À première vue, les flux de biens et de personnes entre l’Irak et les pays voisins semblent relativement normaux et sous contrôle. Toutefois, un fléau silencieux menace le pays et s’immisce à travers les frontières: la contrebande de médicaments. Le trafic de médicament s’appuie sur des intermédiaires des deux côtés des frontières et inonde le marché noir, mais aussi des pharmacies et des fournisseurs médicaux irakiens en contrefaçons ou produits périmés.

Le trafic de médicaments a une longue histoire qui commence avec les sanctions imposées sur le pays en 1991. Ces sanctions, qui ont causé des milliers de morts, ont stimulé la contrebande entre l’Irak et les pays voisins qui perdure jusqu’à aujourd’hui. La transition d’un État basé sur un modèle économique socialiste soutenant sa propre production de médicaments à une économie de marché libre et concurrente a renforcé plusieurs entreprises qui n’hésitent pas à profiter des défaillances juridiques. 

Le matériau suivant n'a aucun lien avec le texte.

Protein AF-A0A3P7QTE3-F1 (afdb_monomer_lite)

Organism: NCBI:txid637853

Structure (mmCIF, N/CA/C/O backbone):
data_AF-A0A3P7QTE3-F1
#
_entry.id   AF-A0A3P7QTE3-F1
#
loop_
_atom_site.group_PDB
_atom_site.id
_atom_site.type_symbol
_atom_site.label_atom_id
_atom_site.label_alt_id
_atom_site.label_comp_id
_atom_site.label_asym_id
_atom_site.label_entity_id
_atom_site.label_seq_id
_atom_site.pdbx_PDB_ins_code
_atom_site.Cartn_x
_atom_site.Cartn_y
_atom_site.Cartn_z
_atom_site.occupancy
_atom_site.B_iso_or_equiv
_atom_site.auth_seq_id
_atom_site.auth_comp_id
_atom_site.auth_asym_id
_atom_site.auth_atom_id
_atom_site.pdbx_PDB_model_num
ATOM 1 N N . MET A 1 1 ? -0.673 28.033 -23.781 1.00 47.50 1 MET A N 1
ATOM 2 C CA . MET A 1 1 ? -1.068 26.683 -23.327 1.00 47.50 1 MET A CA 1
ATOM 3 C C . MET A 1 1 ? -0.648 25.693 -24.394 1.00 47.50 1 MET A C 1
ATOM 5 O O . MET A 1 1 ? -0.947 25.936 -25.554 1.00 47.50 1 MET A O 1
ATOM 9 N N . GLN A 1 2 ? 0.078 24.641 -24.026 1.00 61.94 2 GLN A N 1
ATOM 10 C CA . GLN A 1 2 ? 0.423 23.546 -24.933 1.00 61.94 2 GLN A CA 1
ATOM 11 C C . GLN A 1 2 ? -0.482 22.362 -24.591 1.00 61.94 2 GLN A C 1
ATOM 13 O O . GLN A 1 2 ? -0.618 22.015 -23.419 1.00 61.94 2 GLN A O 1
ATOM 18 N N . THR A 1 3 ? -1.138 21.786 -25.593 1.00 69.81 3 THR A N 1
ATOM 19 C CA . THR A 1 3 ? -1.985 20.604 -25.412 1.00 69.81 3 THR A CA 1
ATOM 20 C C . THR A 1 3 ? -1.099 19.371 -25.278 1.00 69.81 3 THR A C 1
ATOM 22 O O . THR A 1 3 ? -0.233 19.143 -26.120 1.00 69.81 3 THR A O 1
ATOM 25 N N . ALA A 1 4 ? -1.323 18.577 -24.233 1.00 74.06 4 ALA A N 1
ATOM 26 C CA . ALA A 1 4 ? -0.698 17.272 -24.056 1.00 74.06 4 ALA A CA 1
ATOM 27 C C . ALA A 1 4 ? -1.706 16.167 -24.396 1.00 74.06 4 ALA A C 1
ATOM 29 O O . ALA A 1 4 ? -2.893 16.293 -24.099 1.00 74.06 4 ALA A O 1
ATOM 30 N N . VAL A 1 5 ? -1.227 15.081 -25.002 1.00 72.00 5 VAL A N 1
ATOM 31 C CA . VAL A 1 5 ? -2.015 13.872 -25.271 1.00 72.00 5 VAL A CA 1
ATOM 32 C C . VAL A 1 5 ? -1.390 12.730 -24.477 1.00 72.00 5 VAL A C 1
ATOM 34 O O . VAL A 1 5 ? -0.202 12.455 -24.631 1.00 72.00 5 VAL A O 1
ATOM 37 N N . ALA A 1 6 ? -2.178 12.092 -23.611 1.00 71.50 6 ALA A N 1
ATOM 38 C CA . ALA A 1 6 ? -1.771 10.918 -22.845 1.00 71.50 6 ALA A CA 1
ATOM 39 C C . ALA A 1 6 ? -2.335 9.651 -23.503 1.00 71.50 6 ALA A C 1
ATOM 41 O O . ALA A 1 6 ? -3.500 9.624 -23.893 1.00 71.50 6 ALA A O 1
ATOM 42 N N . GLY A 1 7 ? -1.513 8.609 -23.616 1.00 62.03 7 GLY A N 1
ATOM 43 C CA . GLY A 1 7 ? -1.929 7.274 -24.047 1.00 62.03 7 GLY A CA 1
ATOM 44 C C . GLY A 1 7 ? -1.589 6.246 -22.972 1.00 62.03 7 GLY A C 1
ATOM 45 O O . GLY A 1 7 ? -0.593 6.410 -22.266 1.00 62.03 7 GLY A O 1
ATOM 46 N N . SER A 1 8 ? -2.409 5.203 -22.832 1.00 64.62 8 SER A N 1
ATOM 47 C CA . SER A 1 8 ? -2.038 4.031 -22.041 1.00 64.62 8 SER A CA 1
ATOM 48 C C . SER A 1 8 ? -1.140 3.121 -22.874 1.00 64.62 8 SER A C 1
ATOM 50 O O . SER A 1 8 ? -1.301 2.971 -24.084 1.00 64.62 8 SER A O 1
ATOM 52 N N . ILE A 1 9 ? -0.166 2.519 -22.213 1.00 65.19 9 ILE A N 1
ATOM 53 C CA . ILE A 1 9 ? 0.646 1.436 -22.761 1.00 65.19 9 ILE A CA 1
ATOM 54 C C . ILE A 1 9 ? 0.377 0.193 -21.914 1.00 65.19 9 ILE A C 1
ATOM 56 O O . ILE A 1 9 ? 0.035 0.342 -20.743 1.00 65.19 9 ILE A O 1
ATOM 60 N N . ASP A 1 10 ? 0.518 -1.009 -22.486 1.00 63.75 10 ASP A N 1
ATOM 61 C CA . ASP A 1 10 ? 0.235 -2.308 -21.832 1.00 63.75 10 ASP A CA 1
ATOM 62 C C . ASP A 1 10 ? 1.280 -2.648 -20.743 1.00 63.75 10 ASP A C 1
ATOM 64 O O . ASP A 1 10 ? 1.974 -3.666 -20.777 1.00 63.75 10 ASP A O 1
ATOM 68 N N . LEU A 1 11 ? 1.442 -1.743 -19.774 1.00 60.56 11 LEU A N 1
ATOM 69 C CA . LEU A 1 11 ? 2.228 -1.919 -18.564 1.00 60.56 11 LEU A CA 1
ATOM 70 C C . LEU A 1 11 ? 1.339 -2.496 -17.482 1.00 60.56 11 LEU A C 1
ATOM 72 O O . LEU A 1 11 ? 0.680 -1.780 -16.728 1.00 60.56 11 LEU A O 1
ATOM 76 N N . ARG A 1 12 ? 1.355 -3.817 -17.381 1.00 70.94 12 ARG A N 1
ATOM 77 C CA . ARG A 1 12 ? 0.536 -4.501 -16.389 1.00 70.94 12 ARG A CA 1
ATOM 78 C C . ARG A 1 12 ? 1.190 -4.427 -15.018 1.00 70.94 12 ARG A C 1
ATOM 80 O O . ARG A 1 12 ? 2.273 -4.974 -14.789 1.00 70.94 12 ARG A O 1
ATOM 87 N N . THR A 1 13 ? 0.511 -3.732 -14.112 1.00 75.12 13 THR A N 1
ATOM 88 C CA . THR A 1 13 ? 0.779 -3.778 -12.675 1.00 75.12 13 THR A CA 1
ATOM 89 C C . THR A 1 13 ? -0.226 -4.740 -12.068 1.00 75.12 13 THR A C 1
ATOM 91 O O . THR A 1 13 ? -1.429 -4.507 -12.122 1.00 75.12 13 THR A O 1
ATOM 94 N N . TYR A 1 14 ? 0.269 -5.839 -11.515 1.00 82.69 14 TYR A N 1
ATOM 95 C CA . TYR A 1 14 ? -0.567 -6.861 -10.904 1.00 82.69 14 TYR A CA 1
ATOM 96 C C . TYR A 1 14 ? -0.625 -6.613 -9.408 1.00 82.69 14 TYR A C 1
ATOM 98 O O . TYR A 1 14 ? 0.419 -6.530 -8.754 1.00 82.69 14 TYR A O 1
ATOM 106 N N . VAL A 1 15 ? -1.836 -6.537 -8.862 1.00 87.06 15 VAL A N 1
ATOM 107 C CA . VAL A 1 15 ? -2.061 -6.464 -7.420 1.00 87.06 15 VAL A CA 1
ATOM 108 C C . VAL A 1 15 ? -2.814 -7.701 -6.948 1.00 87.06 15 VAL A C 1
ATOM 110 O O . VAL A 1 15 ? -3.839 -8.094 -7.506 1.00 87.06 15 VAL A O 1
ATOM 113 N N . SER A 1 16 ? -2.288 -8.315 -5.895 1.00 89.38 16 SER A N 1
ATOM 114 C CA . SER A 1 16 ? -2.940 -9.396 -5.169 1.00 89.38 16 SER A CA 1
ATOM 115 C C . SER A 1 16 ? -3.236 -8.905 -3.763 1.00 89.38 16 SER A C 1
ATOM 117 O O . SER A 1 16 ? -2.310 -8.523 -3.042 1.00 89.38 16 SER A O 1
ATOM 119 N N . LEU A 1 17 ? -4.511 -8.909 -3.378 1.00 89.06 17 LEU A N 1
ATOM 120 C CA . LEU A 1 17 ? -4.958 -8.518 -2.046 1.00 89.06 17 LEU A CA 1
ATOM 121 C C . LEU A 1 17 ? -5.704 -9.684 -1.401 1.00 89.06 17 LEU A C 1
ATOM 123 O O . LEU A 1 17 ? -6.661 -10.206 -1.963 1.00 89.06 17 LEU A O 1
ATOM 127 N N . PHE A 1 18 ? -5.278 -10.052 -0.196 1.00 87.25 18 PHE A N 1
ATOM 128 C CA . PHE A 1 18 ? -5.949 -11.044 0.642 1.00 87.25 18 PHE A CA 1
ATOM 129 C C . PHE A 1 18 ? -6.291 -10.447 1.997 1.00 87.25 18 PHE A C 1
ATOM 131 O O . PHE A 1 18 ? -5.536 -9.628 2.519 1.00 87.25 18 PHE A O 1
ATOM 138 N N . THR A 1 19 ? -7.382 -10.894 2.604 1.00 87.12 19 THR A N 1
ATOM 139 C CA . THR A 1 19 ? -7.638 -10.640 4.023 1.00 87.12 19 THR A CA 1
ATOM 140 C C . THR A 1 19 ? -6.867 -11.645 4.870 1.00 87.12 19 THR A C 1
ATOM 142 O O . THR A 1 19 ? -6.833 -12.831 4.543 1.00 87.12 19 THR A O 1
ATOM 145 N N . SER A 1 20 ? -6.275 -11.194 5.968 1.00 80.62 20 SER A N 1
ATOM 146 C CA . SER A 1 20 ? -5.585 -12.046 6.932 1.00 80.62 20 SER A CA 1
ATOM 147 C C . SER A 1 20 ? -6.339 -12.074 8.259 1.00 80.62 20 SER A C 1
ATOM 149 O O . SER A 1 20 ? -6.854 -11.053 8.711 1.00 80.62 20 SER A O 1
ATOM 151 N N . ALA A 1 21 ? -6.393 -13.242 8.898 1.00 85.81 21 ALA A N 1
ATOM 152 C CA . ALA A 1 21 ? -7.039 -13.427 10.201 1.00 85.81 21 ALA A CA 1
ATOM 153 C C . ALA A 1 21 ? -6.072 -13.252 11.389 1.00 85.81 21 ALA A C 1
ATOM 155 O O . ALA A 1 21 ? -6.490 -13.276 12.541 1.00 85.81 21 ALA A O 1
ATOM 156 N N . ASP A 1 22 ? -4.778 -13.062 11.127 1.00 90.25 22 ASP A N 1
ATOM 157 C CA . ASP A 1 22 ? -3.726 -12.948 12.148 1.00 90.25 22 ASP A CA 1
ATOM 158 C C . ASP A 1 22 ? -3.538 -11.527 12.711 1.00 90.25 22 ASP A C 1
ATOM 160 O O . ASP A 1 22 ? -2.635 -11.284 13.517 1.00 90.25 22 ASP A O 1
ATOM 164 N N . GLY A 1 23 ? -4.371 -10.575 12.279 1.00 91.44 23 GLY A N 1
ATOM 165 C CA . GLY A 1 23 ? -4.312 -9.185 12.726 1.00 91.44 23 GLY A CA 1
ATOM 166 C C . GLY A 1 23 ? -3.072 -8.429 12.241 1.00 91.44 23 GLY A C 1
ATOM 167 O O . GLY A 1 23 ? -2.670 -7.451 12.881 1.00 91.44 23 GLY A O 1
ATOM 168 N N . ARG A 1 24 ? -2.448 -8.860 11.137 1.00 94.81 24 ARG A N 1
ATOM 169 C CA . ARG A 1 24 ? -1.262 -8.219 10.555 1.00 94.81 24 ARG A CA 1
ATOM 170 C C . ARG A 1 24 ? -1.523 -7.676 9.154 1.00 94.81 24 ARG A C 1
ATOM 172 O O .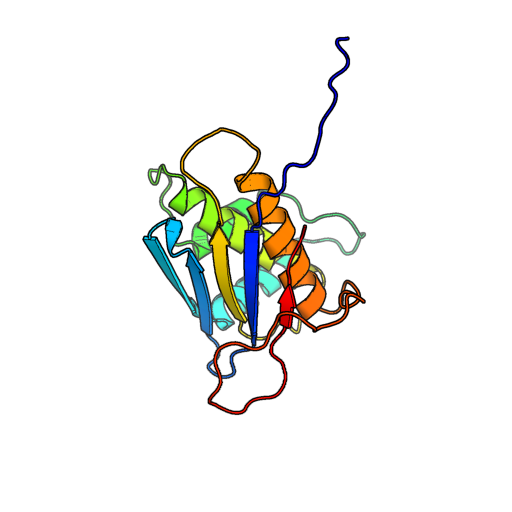 ARG A 1 24 ? -2.284 -8.231 8.370 1.00 94.81 24 ARG A O 1
ATOM 179 N N . ILE A 1 25 ? -0.865 -6.565 8.851 1.00 94.94 25 ILE A N 1
ATOM 180 C CA . ILE A 1 25 ? -0.874 -5.916 7.542 1.00 94.94 25 ILE A CA 1
ATOM 181 C C . ILE A 1 25 ? 0.452 -6.232 6.862 1.00 94.94 25 ILE A C 1
ATOM 183 O O . ILE A 1 25 ? 1.503 -5.939 7.428 1.00 94.94 25 ILE A O 1
ATOM 187 N N . TYR A 1 26 ? 0.406 -6.785 5.655 1.00 95.69 26 TYR A N 1
ATOM 188 C CA . TYR A 1 26 ? 1.582 -7.160 4.875 1.00 95.69 26 TYR A CA 1
ATOM 189 C C . TYR A 1 26 ? 1.654 -6.360 3.580 1.00 95.69 26 TYR A C 1
ATOM 191 O O . TYR A 1 26 ? 0.667 -6.267 2.849 1.00 95.69 26 TYR A O 1
ATOM 199 N N . LEU A 1 27 ? 2.847 -5.858 3.271 1.00 95.31 27 LEU A N 1
ATOM 200 C CA . LEU A 1 27 ? 3.183 -5.246 1.990 1.00 95.31 27 LEU A CA 1
ATOM 201 C C . LEU A 1 27 ? 4.401 -5.955 1.401 1.00 95.31 27 LEU A C 1
ATOM 203 O O . LEU A 1 27 ? 5.472 -5.945 2.008 1.00 95.31 27 LEU A O 1
ATOM 207 N N . SER A 1 28 ? 4.241 -6.530 0.212 1.00 94.38 28 SER A N 1
ATOM 208 C CA . SER A 1 28 ? 5.330 -7.119 -0.567 1.00 94.38 28 SER A CA 1
ATOM 209 C C . SER A 1 28 ? 5.424 -6.446 -1.936 1.00 94.38 28 SER A C 1
ATOM 211 O O . SER A 1 28 ? 4.470 -6.472 -2.714 1.00 94.38 28 SER A O 1
ATOM 213 N N . LEU A 1 29 ? 6.579 -5.847 -2.228 1.00 91.88 29 LEU A N 1
ATOM 214 C CA . LEU A 1 29 ? 6.939 -5.263 -3.523 1.00 91.88 29 LEU A CA 1
ATOM 215 C C . LEU A 1 29 ? 8.234 -5.944 -3.997 1.00 91.88 29 LEU A C 1
ATOM 217 O O . LEU A 1 29 ? 9.321 -5.394 -3.787 1.00 91.88 29 LEU A O 1
ATOM 221 N N . PRO A 1 30 ? 8.154 -7.151 -4.589 1.00 90.00 30 PRO A N 1
ATOM 222 C CA . PRO A 1 30 ? 9.332 -7.944 -4.938 1.00 90.00 30 PRO A CA 1
ATOM 223 C C . PRO A 1 30 ? 10.300 -7.200 -5.861 1.00 90.00 30 PRO A C 1
ATOM 225 O O . PRO A 1 30 ? 11.505 -7.228 -5.632 1.00 90.00 30 PRO A O 1
ATOM 228 N N . ASP A 1 31 ? 9.773 -6.457 -6.837 1.00 86.19 31 ASP A N 1
ATOM 229 C CA . ASP A 1 31 ? 10.583 -5.719 -7.818 1.00 86.19 31 ASP A CA 1
ATOM 230 C C . ASP A 1 31 ? 11.323 -4.515 -7.206 1.00 86.19 31 ASP A C 1
ATOM 232 O O . ASP A 1 31 ? 12.268 -3.997 -7.793 1.00 86.19 31 ASP A O 1
ATOM 236 N N . LEU A 1 32 ? 10.904 -4.069 -6.015 1.00 86.81 32 LEU A N 1
ATOM 237 C CA . LEU A 1 32 ? 11.561 -3.013 -5.240 1.00 86.81 32 LEU A CA 1
ATOM 238 C C . LEU A 1 32 ? 12.334 -3.558 -4.029 1.00 86.81 32 LEU A C 1
ATOM 240 O O . LEU A 1 32 ? 12.912 -2.767 -3.286 1.00 86.81 32 LEU A O 1
ATOM 244 N N . GLY A 1 33 ? 12.329 -4.877 -3.800 1.00 88.94 33 GLY A N 1
ATOM 245 C CA . GLY A 1 33 ? 12.947 -5.500 -2.627 1.00 88.94 33 GLY A CA 1
ATOM 246 C C . GLY A 1 33 ? 12.290 -5.118 -1.294 1.00 88.94 33 GLY A C 1
ATOM 247 O O . GLY A 1 33 ? 12.956 -5.132 -0.262 1.00 88.94 33 GLY A O 1
ATOM 248 N N . VAL A 1 34 ? 11.002 -4.747 -1.296 1.00 90.88 34 VAL A N 1
ATOM 249 C CA . VAL A 1 34 ? 10.283 -4.349 -0.074 1.00 90.88 34 VAL A CA 1
ATOM 250 C C . VAL A 1 34 ? 9.445 -5.506 0.448 1.00 90.88 34 VAL A C 1
ATOM 252 O O . VAL A 1 34 ? 8.554 -5.999 -0.238 1.00 90.88 34 VAL A O 1
ATOM 255 N N . GLU A 1 35 ? 9.660 -5.863 1.708 1.00 94.62 35 GLU A N 1
ATOM 256 C CA . GLU A 1 35 ? 8.767 -6.719 2.479 1.00 94.62 35 GLU A CA 1
ATOM 257 C C . GLU A 1 35 ? 8.579 -6.108 3.868 1.00 94.62 35 GLU A C 1
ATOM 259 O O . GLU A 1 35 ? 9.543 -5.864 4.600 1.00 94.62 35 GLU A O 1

Des revendeurs et des compagnies privées ont commencé à importer et à introduire des médicaments de manière clandestine pour les revendre sous les prix du marché en Irak. Cela a amené à une crise de l’industrie pharmaceutique irakienne. Contrairement aux entreprises précédentes, les nouveaux entrepreneurs et les revendeurs sont motivés par la recherche du profit, sans se soucier des conséquences que pourrait provoquer la distribution de médicaments de mauvaise qualité distribués aux patients dans le pays. 

La part de contrefaçons entrant dans le pays est large.

Selon Mr. Jawad al Mousawi, membre de la commission parlementaire pour la Santé en Irak, 80% des médicaments entrant sur le territoire irakien sont des contrefaçons.

“Ce qui explique cette réalité est le fait que cette industrie est contrôlée par les magnats de l’industrie pharmaceutique”, déclare-t-il. Monsieur al Mousawi pointe aussi du doigt le ministère de la Santé et le syndicat des pharmaciens concernant cette situation: “le manque de mesures et d’inspection des autorités a engendré une détérioration de la situation et la corruption du commerce de produits pharmaceutiques”, ajoute-t-il. 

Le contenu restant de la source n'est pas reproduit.